The standard BCE loss for a single sample is defined as:

$$\text{BCE}(z, y) = - \left[ y \cdot \log(p) + (1 - y) \cdot \log(1 - p) \right]$$

where $ p = \sigma(z) = \frac{1}{1 + e^{-z}} $ is the sigmoid of the logit $ z $, and $ y $ is the true label (0 or 1).

Underflow
#

Direct computation of $ p $ can lead to overflow or underflow for large $ |z| $. A numerically stable alternative is:

$$\text{BCE}(z, y) = \max(z, 0) - y \cdot z + \log(1 + e^{-|z|})$$

This formulation avoids computing $ \sigma(z) $ directly, mitigating numerical issues.

Code
#

def bce_loss(logits: torch.Tensor, targets: torch.Tensor) -> torch.Tensor:
    """
    Numerically stable binary cross-entropy loss.
    :param logits: Raw model outputs (logits), shape (batch_size,) or (batch_size, 1)
    :param targets: Ground truth labels (0 or 1), same shape as logits
    :return: Mean loss over the batch
    """
    # Ensure logits are 1D
    logits = logits.squeeze()
    # Compute stable BCE: max(logits, 0) - logits * targets + log(1 + exp(-abs(logits)))
    loss = torch.maximum(logits, torch.zeros_like(logits)) - logits * targets + torch.log1p(torch.exp(-torch.abs(logits)))
    return loss.mean()

The implementation of the BCE loss function is crucial for understanding how to handle numerical stability during training :

Input Handling: The squeeze() operation ensures logits are a 1D tensor, accommodating varying input shapes.
Stable Computation: The formula leverages torch.maximum and torch.log1p (log(1 + x) for small x) to prevent overflow/underflow.
Batch Averaging: The mean loss is returned, suitable for optimization.
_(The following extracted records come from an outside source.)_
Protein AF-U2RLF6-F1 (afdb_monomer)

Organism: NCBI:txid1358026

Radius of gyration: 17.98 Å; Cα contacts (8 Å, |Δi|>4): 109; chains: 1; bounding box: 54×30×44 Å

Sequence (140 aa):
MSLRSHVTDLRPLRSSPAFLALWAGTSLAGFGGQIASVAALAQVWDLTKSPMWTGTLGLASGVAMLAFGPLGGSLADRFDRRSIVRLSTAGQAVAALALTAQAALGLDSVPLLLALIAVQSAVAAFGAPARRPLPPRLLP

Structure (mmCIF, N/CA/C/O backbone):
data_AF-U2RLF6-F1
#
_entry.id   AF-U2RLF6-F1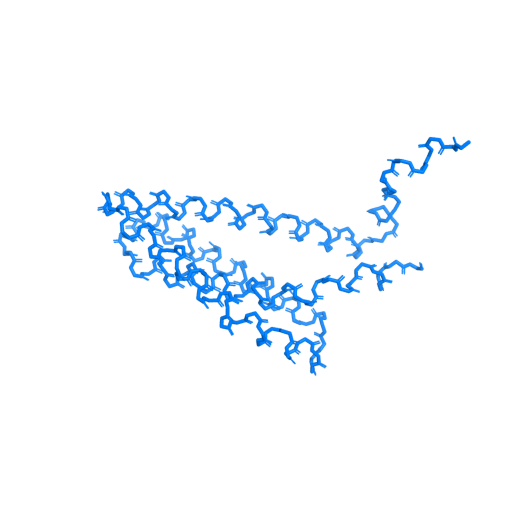
#
loop_
_atom_site.group_PDB
_atom_site.id
_atom_site.type_symbol
_atom_site.label_atom_id
_atom_site.label_alt_id
_atom_site.label_comp_id
_atom_site.label_asym_id
_atom_site.label_entity_id
_atom_site.label_seq_id
_atom_site.pdbx_PDB_ins_code
_atom_site.Cartn_x
_atom_site.Cartn_y
_atom_site.Cartn_z
_atom_site.occupancy
_atom_site.B_iso_or_equiv
_atom_site.auth_seq_id
_atom_site.auth_comp_id
_atom_site.auth_asym_id
_atom_site.auth_atom_id
_atom_site.pdbx_PDB_model_num
ATOM 1 N N . MET A 1 1 ? 40.600 -18.315 -6.505 1.00 51.50 1 MET A N 1
ATOM 2 C CA . MET A 1 1 ? 39.148 -18.018 -6.530 1.00 51.50 1 MET A CA 1
ATOM 3 C C . MET A 1 1 ? 38.980 -16.567 -6.095 1.00 51.50 1 MET A C 1
ATOM 5 O O . MET A 1 1 ? 39.421 -16.229 -5.008 1.00 51.50 1 MET A O 1
ATOM 9 N N . SER A 1 2 ? 38.531 -15.680 -6.989 1.00 51.62 2 SER A N 1
ATOM 10 C CA . SER A 1 2 ? 38.604 -14.221 -6.788 1.00 51.62 2 SER A CA 1
ATOM 11 C C . SER A 1 2 ? 37.426 -13.704 -5.957 1.00 51.62 2 SER A C 1
ATOM 13 O O . SER A 1 2 ? 36.279 -13.919 -6.332 1.00 51.62 2 SER A O 1
ATOM 15 N N . LEU A 1 3 ? 37.715 -12.962 -4.880 1.00 57.94 3 LEU A N 1
ATOM 16 C CA . LEU A 1 3 ? 36.761 -12.324 -3.949 1.00 57.94 3 LEU A CA 1
ATOM 17 C C . LEU A 1 3 ? 35.676 -11.456 -4.623 1.00 57.94 3 LEU A C 1
ATOM 19 O O . LEU A 1 3 ? 34.665 -11.136 -4.004 1.00 57.94 3 LEU A O 1
ATOM 23 N N . ARG A 1 4 ? 35.846 -11.100 -5.904 1.00 56.59 4 ARG A N 1
ATOM 24 C CA . ARG A 1 4 ? 34.853 -10.355 -6.693 1.00 56.59 4 ARG A CA 1
ATOM 25 C C . ARG A 1 4 ? 33.578 -11.147 -7.005 1.00 56.59 4 ARG A C 1
ATOM 27 O O . ARG A 1 4 ? 32.592 -10.526 -7.377 1.00 56.59 4 ARG A O 1
ATOM 34 N N . SER A 1 5 ? 33.566 -12.471 -6.837 1.00 56.06 5 SER A N 1
ATOM 35 C CA . SER A 1 5 ? 32.357 -13.291 -7.017 1.00 56.06 5 SER A CA 1
ATOM 36 C C . SER A 1 5 ? 31.393 -13.261 -5.823 1.00 56.06 5 SER A C 1
ATOM 38 O O . SER A 1 5 ? 30.309 -13.826 -5.923 1.00 56.06 5 SER A O 1
ATOM 40 N N . HIS A 1 6 ? 31.766 -12.627 -4.703 1.00 59.72 6 HIS A N 1
ATOM 41 C CA . HIS A 1 6 ? 30.928 -12.529 -3.497 1.00 59.72 6 HIS A CA 1
ATOM 42 C C . HIS A 1 6 ? 30.276 -11.159 -3.289 1.00 59.72 6 HIS A C 1
ATOM 44 O O . HIS A 1 6 ? 29.439 -11.016 -2.401 1.00 59.72 6 HIS A O 1
ATOM 50 N N . VAL A 1 7 ? 30.636 -10.152 -4.087 1.00 66.94 7 VAL A N 1
ATOM 51 C CA . VAL A 1 7 ? 30.067 -8.808 -3.958 1.00 66.94 7 VAL A CA 1
ATOM 52 C C . VAL A 1 7 ? 28.945 -8.659 -4.974 1.00 66.94 7 VAL A C 1
ATOM 54 O O . VAL A 1 7 ? 29.160 -8.852 -6.170 1.00 66.94 7 VAL A O 1
ATOM 57 N N . THR A 1 8 ? 27.749 -8.322 -4.492 1.00 67.62 8 THR A N 1
ATOM 58 C CA . THR A 1 8 ? 26.572 -8.040 -5.318 1.00 67.62 8 THR A CA 1
ATOM 59 C C . THR A 1 8 ? 26.939 -7.032 -6.401 1.00 67.62 8 THR A C 1
ATOM 61 O O . THR A 1 8 ? 27.384 -5.925 -6.098 1.00 67.62 8 THR A O 1
ATOM 64 N N . ASP A 1 9 ? 26.782 -7.415 -7.667 1.00 72.00 9 ASP A N 1
ATOM 65 C CA . ASP A 1 9 ? 27.115 -6.537 -8.779 1.00 72.00 9 ASP A CA 1
ATOM 66 C C . ASP A 1 9 ? 26.147 -5.346 -8.801 1.00 72.00 9 ASP A C 1
ATOM 68 O O . ASP A 1 9 ? 24.961 -5.500 -9.086 1.00 72.00 9 ASP A O 1
ATOM 72 N N . LEU A 1 10 ? 26.649 -4.156 -8.461 1.00 74.62 10 LEU A N 1
ATOM 73 C CA . LEU A 1 10 ? 25.873 -2.911 -8.454 1.00 74.62 10 LEU A CA 1
ATOM 74 C C . LEU A 1 10 ? 25.884 -2.207 -9.818 1.00 74.62 10 LEU A C 1
ATOM 76 O O . LEU A 1 10 ? 25.219 -1.182 -9.980 1.00 74.62 10 LEU A O 1
ATOM 80 N N . ARG A 1 11 ? 26.614 -2.731 -10.816 1.00 72.94 11 ARG A N 1
ATOM 81 C CA . ARG A 1 11 ? 26.633 -2.172 -12.179 1.00 72.94 11 ARG A CA 1
ATOM 82 C C . ARG A 1 11 ? 25.226 -2.018 -12.785 1.00 72.94 11 ARG A C 1
ATOM 84 O O . ARG A 1 11 ? 24.976 -0.935 -13.312 1.00 72.94 11 ARG A O 1
ATOM 91 N N . PRO A 1 12 ? 24.286 -2.977 -12.634 1.00 67.44 12 PRO A N 1
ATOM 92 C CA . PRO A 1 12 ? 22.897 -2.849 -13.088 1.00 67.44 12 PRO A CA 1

This implementation is critical for training models where logits may vary widely in magnitude, ensuring numerical reliability.
Applications: Binary classification tasks, including emotion detection, fraud detection, and medical diagnosis.
Performance Considerations: While this implementation is stable, batch size and input distribution can significantly affect training dynamics.